Items listed in a dataset
####
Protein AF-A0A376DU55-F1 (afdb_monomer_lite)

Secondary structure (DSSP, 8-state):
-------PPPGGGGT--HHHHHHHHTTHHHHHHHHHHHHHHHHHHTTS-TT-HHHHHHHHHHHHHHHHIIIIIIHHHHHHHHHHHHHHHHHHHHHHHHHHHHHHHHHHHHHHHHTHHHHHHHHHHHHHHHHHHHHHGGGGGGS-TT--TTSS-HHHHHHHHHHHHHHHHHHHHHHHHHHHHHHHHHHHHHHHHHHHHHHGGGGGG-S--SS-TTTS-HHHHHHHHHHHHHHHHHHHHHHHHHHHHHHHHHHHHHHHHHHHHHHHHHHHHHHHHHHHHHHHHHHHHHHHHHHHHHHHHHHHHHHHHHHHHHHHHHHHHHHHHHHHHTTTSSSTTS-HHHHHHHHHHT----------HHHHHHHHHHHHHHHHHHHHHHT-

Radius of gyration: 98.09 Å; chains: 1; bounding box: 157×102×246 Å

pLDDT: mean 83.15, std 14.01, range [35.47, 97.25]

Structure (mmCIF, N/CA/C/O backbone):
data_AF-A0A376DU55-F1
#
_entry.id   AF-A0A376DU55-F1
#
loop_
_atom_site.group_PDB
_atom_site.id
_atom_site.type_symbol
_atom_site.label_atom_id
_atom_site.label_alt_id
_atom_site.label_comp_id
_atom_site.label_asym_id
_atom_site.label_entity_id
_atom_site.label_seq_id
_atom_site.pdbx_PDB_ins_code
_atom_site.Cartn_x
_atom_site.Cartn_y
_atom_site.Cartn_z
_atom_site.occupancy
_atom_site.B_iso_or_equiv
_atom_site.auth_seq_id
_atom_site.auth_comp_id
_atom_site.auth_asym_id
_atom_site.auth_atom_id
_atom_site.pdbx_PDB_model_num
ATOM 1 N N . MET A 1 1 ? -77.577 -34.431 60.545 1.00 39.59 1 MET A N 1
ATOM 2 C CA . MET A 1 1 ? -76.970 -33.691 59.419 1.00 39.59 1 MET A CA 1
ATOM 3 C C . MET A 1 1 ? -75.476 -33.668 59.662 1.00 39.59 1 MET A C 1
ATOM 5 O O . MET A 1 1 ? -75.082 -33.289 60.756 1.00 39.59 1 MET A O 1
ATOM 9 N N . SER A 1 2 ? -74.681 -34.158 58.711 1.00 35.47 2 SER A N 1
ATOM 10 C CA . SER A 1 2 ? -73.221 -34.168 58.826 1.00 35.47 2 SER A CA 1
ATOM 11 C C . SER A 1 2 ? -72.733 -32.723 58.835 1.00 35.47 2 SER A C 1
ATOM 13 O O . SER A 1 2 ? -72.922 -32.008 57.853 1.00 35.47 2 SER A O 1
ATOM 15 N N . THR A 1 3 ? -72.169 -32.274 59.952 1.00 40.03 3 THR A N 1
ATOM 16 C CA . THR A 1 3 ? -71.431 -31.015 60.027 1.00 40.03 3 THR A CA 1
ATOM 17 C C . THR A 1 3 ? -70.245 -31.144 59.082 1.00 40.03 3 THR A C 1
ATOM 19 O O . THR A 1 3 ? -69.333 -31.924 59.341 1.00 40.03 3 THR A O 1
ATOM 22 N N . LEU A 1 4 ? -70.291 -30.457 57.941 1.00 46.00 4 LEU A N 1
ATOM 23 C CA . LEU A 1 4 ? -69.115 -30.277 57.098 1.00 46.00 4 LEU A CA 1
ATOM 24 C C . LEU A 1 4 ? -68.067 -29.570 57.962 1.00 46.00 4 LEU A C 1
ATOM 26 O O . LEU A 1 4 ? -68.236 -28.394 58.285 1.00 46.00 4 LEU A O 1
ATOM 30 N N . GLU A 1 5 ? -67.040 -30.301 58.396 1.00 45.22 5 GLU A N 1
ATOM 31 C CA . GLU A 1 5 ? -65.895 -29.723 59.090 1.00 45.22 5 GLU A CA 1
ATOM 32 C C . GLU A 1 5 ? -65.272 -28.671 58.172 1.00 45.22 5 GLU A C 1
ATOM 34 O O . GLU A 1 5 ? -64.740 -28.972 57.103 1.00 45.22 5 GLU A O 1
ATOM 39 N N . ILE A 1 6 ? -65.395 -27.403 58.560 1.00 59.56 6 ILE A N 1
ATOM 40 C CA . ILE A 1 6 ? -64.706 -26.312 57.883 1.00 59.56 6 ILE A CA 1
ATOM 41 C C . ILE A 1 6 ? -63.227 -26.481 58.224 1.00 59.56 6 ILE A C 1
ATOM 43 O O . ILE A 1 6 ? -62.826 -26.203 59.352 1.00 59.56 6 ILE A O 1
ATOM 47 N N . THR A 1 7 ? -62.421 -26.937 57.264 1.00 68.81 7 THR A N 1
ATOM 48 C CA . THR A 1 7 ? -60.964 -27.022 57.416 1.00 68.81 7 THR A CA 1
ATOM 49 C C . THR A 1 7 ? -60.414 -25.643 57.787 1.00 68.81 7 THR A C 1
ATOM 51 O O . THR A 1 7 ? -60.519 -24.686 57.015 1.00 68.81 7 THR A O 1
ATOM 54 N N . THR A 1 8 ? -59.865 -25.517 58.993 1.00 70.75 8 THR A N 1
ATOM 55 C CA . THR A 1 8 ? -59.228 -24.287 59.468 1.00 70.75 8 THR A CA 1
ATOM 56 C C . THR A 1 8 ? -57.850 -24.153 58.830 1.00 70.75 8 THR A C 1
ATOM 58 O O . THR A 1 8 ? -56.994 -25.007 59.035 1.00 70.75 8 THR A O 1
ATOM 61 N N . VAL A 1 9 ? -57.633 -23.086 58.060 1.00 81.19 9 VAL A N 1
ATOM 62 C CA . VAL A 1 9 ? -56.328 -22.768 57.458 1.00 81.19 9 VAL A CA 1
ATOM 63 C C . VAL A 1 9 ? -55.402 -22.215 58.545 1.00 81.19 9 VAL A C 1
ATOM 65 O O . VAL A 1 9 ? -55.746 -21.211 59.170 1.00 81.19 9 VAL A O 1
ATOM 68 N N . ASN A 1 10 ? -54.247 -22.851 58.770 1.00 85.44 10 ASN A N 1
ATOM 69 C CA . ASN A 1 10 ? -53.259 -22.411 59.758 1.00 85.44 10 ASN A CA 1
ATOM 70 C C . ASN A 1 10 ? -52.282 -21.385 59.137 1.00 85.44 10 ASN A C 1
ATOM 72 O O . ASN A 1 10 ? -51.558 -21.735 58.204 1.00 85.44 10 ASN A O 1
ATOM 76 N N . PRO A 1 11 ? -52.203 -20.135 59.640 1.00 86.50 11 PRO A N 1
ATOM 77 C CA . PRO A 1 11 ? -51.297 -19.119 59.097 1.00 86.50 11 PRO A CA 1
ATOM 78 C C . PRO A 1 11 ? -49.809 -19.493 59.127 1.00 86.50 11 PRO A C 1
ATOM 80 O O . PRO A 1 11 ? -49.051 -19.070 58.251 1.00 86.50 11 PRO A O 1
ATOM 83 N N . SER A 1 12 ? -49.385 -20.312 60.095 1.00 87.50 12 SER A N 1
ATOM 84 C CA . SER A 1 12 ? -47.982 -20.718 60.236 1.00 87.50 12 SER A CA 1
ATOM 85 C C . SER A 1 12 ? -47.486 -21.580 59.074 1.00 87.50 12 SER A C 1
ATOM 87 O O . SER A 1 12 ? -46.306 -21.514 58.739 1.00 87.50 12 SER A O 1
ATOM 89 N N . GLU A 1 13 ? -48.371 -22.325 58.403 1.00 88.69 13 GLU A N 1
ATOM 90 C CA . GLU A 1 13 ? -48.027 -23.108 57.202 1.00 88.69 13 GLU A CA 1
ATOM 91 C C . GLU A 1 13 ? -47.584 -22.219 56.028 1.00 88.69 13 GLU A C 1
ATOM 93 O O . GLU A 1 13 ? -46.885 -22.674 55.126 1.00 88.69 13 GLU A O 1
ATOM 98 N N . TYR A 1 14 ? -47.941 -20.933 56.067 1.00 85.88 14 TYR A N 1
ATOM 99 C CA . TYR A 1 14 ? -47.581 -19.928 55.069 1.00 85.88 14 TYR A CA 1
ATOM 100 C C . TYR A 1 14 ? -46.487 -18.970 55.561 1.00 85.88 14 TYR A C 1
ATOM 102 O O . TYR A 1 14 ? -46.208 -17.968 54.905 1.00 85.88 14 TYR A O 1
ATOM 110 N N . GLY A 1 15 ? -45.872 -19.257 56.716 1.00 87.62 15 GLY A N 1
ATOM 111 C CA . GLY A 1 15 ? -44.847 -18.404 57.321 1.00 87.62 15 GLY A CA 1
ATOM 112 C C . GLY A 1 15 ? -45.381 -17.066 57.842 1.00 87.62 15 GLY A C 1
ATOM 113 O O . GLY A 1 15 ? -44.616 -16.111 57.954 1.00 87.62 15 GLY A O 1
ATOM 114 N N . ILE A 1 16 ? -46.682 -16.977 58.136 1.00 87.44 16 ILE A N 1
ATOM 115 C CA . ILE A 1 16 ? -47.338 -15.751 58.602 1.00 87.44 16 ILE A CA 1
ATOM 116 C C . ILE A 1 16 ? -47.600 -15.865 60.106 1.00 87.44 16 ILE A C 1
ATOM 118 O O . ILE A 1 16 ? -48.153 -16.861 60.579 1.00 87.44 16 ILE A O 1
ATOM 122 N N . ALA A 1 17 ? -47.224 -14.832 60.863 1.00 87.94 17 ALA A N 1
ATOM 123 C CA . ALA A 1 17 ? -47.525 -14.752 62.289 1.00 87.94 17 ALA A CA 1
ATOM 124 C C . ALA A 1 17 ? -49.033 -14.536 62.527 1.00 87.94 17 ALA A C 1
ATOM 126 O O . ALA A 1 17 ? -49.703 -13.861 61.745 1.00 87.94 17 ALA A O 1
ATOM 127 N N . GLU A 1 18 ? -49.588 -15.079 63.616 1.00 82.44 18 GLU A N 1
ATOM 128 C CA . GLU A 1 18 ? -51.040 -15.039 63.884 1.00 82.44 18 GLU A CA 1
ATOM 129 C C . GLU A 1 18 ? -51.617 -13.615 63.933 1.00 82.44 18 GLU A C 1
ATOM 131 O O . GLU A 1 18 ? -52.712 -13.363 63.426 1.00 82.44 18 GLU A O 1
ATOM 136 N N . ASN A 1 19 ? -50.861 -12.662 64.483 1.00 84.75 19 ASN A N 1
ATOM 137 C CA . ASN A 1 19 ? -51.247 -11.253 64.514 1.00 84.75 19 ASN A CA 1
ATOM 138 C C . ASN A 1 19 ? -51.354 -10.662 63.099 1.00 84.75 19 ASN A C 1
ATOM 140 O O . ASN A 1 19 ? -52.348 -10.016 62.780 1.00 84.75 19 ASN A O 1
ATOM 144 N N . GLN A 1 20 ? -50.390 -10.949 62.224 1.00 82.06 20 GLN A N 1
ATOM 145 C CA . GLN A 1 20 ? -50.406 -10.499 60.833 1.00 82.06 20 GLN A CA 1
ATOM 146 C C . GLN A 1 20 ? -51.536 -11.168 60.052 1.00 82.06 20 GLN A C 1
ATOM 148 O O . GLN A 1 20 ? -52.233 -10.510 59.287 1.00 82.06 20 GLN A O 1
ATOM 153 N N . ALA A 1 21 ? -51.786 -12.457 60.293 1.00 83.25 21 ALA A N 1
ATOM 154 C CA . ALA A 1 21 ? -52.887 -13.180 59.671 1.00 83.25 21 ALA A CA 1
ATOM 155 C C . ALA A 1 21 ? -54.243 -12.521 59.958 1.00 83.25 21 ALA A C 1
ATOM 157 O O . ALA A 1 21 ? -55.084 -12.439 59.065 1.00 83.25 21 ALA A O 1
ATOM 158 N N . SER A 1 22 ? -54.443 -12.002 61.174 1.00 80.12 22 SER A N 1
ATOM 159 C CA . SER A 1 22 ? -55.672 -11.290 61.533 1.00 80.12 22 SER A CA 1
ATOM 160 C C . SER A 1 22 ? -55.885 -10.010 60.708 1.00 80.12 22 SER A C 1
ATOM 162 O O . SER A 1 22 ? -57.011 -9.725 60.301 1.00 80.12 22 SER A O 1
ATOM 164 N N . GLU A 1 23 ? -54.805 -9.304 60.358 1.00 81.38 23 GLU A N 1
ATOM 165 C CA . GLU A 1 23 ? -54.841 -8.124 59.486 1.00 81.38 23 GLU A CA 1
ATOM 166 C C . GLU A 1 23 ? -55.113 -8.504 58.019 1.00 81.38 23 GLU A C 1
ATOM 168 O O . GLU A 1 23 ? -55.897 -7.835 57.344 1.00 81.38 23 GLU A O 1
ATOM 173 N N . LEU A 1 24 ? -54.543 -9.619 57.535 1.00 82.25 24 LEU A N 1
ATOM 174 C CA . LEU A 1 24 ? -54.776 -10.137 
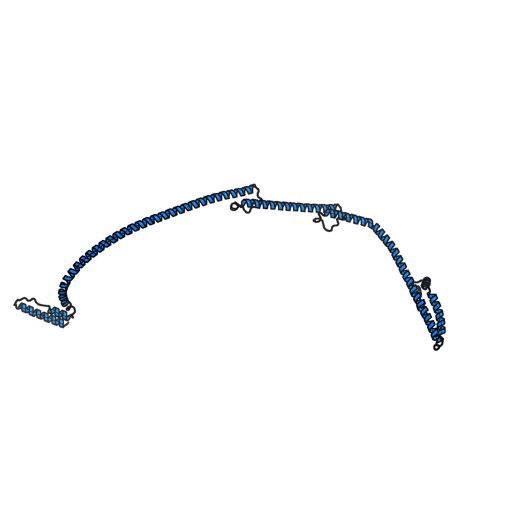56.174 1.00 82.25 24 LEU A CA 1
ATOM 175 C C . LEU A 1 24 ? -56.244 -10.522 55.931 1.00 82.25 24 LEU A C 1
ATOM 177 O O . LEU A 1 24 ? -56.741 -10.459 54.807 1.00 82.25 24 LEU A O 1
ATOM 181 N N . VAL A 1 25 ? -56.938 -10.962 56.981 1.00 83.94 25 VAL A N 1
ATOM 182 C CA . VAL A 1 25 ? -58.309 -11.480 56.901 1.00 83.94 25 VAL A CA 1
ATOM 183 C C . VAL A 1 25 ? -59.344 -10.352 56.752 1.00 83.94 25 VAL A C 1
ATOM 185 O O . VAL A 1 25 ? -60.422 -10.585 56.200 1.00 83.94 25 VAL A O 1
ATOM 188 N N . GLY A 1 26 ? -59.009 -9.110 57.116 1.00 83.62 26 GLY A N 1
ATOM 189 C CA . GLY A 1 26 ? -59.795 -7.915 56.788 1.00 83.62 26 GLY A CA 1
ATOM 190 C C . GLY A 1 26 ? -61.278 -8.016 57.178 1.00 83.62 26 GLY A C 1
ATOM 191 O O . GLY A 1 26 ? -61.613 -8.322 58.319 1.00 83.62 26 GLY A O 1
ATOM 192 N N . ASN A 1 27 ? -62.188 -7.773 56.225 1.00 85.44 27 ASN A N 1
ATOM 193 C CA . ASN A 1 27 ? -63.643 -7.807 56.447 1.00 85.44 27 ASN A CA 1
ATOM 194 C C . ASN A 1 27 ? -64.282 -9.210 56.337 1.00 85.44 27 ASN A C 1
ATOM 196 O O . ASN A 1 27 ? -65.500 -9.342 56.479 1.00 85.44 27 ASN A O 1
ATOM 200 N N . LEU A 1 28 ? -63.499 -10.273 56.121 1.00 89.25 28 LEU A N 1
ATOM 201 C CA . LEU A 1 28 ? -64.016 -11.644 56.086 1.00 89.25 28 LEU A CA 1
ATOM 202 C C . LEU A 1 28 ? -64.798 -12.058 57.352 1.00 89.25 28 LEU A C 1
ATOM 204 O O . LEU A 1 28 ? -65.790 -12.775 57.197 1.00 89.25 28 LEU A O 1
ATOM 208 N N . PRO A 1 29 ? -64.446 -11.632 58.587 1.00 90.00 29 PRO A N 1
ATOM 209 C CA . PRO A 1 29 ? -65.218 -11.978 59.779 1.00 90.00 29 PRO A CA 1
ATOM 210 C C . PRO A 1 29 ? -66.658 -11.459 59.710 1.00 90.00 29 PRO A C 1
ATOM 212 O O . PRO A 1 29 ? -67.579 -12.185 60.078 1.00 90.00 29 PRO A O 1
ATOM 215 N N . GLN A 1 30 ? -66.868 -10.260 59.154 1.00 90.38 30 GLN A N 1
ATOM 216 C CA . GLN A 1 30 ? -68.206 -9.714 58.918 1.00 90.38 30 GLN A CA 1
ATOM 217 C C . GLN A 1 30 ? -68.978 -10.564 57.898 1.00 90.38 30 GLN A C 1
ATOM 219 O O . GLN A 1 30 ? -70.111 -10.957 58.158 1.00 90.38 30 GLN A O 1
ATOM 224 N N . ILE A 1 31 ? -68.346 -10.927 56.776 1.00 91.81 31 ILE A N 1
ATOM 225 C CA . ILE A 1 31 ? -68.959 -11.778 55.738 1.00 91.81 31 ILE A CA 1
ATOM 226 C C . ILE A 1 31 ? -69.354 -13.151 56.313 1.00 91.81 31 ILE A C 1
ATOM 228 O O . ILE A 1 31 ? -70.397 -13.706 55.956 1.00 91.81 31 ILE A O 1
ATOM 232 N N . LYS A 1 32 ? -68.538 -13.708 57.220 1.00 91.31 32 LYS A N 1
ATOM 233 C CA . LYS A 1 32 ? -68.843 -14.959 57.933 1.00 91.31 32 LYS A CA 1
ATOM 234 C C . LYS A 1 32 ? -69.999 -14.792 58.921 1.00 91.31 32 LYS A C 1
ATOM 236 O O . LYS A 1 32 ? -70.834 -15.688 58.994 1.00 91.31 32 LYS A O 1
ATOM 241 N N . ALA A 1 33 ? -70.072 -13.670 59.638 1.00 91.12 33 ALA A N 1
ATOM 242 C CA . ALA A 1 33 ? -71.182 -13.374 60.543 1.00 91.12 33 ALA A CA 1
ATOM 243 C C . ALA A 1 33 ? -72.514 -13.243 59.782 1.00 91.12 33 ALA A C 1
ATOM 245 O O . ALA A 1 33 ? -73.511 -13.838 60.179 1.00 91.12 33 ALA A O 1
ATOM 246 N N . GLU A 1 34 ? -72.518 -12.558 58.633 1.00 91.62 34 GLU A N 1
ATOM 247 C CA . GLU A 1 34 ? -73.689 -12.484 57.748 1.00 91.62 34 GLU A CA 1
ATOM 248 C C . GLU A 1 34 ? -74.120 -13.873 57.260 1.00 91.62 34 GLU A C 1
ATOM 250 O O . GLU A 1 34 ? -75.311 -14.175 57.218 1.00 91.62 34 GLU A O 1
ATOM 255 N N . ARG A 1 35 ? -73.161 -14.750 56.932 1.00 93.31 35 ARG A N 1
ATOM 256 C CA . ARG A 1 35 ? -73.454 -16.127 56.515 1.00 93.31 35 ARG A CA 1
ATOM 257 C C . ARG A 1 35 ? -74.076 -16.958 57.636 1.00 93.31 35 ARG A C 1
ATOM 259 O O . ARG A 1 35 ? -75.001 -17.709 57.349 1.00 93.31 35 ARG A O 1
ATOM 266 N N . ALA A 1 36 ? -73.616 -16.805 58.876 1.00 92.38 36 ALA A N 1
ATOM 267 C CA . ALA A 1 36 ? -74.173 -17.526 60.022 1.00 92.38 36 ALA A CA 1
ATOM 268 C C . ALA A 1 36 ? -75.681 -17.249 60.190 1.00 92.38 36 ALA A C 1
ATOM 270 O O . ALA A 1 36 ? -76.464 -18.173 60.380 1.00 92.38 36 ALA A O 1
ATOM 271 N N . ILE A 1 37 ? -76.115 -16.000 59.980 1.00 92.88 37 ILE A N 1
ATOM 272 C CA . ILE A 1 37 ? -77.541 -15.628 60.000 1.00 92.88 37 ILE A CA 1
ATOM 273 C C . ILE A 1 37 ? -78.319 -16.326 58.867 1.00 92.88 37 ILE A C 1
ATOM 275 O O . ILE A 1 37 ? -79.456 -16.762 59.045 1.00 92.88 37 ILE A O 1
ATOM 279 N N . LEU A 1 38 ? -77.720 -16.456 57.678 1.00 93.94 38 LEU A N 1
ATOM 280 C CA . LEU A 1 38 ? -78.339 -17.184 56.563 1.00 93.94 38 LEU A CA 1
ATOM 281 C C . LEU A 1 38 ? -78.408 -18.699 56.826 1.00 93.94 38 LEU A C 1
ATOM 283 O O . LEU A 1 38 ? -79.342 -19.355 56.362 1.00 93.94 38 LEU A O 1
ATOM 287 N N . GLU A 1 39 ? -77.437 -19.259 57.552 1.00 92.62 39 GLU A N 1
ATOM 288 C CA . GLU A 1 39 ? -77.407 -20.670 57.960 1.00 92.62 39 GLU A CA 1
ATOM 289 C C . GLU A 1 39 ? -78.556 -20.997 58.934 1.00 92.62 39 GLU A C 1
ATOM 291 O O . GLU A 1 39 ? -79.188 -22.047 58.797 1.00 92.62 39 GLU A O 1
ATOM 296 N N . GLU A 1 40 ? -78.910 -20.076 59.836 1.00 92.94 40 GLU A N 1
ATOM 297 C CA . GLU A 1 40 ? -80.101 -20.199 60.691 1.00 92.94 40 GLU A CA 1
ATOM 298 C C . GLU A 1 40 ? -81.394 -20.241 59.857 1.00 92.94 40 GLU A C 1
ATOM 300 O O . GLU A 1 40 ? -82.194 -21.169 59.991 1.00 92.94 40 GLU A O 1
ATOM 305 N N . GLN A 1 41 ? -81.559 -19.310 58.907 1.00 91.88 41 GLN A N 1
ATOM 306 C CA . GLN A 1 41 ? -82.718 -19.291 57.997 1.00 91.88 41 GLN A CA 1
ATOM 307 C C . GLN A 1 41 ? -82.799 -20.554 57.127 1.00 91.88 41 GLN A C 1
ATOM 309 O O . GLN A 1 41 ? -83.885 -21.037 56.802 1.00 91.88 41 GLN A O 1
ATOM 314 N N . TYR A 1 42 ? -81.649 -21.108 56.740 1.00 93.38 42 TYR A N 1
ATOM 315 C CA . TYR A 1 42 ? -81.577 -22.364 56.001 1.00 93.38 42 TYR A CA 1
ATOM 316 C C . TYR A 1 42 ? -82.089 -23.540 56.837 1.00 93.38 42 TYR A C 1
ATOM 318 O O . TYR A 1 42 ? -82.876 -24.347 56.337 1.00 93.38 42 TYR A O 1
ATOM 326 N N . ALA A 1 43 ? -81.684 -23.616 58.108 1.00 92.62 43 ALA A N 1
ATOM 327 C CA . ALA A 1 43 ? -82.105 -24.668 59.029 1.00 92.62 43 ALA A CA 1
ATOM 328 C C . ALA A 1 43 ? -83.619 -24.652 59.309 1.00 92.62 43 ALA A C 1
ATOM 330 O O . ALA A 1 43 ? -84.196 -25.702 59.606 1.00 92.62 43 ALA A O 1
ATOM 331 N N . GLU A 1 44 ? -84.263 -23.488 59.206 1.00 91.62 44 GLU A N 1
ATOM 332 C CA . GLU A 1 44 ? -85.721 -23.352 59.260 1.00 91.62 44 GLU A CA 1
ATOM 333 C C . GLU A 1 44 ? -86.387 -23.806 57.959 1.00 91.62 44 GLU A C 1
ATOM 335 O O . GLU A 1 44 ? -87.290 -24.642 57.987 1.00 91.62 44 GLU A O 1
####
- EXERCISE OBJECTIVE: In the records above, the line with "ATOM 145 C CA" marks the start and the line with "ATOM 148 O O" marks the end; copy that stretch exactly, both lines included, and nothing else.

- ANSWER BELOW:
ATOM 145 C CA . GLN A 1 20 ? -50.406 -10.499 60.833 1.00 82.06 20 GLN A CA 1
ATOM 146 C C . GLN A 1 20 ? -51.536 -11.168 60.052 1.00 82.06 20 GLN A C 1
ATOM 148 O O . GLN A 1 20 ? -52.233 -10.510 59.287 1.00 82.06 20 GLN A O 1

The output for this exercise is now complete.